Infrastructure as Code

How to manage an expensive on-demand process? “infrastructure as code” provides the answer and Google Cloud Platform provides the tool.

Preface

At Jobrapido, we have the need to launch a process with a high computational cost, but only for the time strictly related to its run, without any continuous or background tasks. It is a low frequency, “on demand” process that does only what it is designed for and nothing more.

Specifically, the process takes a list representing all the searches coming to our website and passes them through a list of refinement/categorization steps, in order to simplify them only to the most relevant keywords.

At the beginning, we thought of renting the whole Infrastructure as a Service on cloud, keeping it “up & running”. But immediately afterwards we understood that the user interaction model of our application does not need an approach like that, since there’s no activity that requires continuous listening.

Also since the manual approach of creation/destruction for the whole IaaS was not sustainable, we found the Infrastructure as Code approach more easy-to-use, replicable and testable.

A Brief Theory

Infrastructure as Service (IaaS)

The capability provided to the consumer is to provision processing, storage, networks, and other fundamental computing resources where the consumer is able to deploy and run arbitrary software, which can include operating systems and applications. The consumer does not manage or control the underlying cloud infrastructure but has control over operating systems, storage, and deployed applications; and possibly limited control of select networking components (e.g., host firewalls). [P. Mell and T. Grance, 2011]

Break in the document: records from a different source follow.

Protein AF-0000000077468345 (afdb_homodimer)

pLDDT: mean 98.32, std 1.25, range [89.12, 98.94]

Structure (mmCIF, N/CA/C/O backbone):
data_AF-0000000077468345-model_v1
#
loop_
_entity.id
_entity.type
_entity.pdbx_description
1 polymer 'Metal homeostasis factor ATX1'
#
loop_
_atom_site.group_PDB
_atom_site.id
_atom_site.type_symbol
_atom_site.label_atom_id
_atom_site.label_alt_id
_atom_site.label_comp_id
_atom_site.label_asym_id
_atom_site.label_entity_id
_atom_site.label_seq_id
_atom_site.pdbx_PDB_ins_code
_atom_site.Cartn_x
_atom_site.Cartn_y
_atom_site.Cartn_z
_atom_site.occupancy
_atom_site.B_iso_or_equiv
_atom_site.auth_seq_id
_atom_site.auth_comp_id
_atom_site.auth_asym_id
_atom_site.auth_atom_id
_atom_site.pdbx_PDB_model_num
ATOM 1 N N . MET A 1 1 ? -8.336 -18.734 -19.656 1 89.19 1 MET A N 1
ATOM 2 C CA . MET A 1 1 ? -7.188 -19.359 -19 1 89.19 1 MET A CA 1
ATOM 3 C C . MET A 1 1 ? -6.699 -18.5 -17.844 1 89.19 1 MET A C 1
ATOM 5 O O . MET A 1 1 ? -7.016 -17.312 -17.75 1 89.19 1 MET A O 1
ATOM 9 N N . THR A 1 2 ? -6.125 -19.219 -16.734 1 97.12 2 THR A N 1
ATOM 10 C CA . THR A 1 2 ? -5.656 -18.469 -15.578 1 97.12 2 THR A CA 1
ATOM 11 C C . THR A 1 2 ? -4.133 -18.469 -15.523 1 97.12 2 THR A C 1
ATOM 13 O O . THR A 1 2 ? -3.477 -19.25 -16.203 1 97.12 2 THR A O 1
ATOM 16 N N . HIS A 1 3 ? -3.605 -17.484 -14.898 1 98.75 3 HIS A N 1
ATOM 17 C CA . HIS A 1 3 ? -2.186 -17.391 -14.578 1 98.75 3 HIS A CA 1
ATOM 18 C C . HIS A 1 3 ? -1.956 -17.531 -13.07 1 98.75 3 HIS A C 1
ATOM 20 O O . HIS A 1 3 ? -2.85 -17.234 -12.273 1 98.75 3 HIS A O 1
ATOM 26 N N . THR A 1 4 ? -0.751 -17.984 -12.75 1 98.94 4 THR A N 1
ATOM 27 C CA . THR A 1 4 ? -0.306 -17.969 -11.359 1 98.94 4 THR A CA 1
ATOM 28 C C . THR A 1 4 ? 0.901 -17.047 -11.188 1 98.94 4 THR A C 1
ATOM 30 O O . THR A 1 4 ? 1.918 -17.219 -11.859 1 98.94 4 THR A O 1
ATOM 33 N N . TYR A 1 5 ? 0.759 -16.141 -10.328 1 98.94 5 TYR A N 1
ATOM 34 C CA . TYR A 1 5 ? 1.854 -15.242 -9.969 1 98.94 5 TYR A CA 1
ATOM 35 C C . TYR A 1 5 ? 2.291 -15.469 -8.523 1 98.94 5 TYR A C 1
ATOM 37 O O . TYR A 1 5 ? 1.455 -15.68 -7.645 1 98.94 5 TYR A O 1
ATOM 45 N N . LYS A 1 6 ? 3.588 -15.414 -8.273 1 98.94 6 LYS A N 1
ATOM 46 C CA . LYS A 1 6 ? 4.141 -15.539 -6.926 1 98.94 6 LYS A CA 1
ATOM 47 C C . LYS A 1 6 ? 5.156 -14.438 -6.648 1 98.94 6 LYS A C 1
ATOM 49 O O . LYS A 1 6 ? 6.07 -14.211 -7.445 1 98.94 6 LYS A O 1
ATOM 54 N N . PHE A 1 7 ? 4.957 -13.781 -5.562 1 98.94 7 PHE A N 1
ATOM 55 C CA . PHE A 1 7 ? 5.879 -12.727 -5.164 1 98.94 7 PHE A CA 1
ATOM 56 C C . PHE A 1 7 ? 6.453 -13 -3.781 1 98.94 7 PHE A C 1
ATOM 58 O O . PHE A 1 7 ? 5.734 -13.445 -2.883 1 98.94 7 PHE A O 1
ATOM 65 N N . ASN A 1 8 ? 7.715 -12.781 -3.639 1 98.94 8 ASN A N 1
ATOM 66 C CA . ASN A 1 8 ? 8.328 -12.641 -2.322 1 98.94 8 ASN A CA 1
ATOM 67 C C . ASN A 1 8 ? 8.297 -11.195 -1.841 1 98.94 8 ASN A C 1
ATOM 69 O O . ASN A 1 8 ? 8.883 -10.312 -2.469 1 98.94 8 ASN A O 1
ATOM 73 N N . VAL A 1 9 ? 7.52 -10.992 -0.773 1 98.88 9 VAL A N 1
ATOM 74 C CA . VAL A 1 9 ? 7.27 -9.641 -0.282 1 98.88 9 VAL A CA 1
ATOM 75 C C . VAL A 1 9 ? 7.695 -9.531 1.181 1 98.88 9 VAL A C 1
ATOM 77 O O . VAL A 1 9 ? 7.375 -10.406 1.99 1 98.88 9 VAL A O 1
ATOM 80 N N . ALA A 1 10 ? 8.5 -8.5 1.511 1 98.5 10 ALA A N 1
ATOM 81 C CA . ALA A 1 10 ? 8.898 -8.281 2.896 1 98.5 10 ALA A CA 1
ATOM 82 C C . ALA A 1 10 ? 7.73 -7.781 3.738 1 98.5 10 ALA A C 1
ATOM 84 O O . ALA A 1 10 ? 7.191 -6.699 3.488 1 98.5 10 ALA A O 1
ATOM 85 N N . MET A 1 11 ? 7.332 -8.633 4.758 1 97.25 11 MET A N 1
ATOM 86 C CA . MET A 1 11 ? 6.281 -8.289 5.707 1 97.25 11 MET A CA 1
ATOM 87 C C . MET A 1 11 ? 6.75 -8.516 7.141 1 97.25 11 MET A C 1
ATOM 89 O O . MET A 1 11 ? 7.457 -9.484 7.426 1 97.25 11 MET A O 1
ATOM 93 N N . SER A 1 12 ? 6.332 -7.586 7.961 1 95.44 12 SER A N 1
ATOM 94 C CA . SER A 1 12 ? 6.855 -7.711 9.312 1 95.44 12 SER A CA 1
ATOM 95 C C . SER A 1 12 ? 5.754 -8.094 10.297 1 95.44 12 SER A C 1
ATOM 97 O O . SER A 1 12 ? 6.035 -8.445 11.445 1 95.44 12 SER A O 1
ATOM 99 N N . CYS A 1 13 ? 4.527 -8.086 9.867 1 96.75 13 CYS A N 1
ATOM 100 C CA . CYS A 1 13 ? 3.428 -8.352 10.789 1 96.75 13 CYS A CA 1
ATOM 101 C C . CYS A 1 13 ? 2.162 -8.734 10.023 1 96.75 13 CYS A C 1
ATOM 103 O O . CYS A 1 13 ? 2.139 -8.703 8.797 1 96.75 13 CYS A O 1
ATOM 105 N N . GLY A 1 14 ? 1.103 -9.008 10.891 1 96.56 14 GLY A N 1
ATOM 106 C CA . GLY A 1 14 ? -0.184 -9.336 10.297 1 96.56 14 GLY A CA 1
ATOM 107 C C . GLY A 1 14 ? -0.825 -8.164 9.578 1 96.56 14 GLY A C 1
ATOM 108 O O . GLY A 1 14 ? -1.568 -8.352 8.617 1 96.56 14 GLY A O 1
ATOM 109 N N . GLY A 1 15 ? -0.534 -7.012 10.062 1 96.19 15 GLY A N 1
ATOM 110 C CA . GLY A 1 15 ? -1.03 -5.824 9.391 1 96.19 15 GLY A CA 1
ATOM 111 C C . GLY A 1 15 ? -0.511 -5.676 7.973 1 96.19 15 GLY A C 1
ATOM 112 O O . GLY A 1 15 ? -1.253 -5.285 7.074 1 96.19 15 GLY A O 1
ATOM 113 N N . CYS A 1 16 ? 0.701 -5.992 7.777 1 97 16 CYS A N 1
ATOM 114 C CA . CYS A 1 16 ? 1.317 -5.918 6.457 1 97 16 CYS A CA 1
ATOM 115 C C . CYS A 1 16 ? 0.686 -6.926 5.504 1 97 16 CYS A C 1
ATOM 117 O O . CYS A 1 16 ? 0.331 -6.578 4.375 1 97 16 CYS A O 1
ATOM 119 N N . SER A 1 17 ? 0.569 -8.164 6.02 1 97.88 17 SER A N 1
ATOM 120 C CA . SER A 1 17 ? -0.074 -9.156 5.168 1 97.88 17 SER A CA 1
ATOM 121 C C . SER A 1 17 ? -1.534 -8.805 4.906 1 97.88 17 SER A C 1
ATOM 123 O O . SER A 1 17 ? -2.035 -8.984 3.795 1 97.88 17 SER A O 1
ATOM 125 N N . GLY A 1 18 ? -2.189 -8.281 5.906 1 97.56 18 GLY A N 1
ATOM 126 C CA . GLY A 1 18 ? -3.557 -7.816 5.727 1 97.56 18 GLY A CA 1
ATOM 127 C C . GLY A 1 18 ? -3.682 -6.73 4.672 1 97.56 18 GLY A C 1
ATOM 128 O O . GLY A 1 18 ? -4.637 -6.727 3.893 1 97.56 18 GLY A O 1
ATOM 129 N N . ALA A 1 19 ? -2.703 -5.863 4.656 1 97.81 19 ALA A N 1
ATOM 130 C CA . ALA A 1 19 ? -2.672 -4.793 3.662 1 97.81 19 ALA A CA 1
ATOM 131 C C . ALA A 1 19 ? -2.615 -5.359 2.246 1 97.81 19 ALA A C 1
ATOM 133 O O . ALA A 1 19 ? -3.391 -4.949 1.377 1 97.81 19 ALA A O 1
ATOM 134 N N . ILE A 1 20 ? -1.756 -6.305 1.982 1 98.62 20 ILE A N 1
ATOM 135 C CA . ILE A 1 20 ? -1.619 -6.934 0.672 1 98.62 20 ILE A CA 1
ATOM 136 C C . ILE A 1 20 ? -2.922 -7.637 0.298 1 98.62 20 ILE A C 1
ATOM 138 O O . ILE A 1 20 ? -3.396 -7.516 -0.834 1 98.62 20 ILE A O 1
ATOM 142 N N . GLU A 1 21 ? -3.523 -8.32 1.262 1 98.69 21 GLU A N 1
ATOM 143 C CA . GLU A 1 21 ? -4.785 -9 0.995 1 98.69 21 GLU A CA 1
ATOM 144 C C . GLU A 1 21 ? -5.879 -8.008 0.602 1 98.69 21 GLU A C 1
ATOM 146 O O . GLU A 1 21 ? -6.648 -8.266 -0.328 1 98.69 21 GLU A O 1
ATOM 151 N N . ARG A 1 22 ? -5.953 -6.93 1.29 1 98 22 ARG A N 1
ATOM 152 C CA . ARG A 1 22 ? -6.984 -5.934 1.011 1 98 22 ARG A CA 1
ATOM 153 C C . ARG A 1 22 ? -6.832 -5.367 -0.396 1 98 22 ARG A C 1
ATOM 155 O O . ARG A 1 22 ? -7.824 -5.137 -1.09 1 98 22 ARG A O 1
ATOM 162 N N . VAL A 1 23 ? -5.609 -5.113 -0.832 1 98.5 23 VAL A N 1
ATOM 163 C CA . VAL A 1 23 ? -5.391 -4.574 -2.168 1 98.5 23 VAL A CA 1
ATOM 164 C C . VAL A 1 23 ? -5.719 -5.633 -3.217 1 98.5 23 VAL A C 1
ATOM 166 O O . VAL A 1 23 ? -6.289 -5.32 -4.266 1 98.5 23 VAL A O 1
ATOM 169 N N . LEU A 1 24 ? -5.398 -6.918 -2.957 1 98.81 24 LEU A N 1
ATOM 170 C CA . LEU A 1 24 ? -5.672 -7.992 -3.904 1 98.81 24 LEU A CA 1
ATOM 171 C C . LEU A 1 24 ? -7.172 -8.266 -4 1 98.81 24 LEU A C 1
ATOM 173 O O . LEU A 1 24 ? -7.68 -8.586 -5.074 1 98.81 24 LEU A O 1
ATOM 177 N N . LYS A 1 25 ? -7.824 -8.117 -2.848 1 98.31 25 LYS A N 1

Infrastructure as Code (IaC)

Infrastructure as code describes the approach to program the creation and modification of your infrastructure including virtual servers, networking, storage, and more. [A. Wittig and M. Wittig, 2016]

In our context, IaC means having the possibility to exploit the techniques that we apply to our application code even to the infrastructure, improving its quality by having it versioned, automatically tested and “built & deployed” via pipelines.

Let’s Proceed

Since we found the IaC approach very good, here’s a little example to explain the concepts behind our solution.  

Scenario

What we want to achieve with this working example is to design an infrastructure that (as we do in our real one) takes a list of usernames, collects their birth date and defines which of them are actually adult.

Requirements

The most important requirement is to not waste computational power, in order to pay strictly for what we consume, without leaving any resources unused.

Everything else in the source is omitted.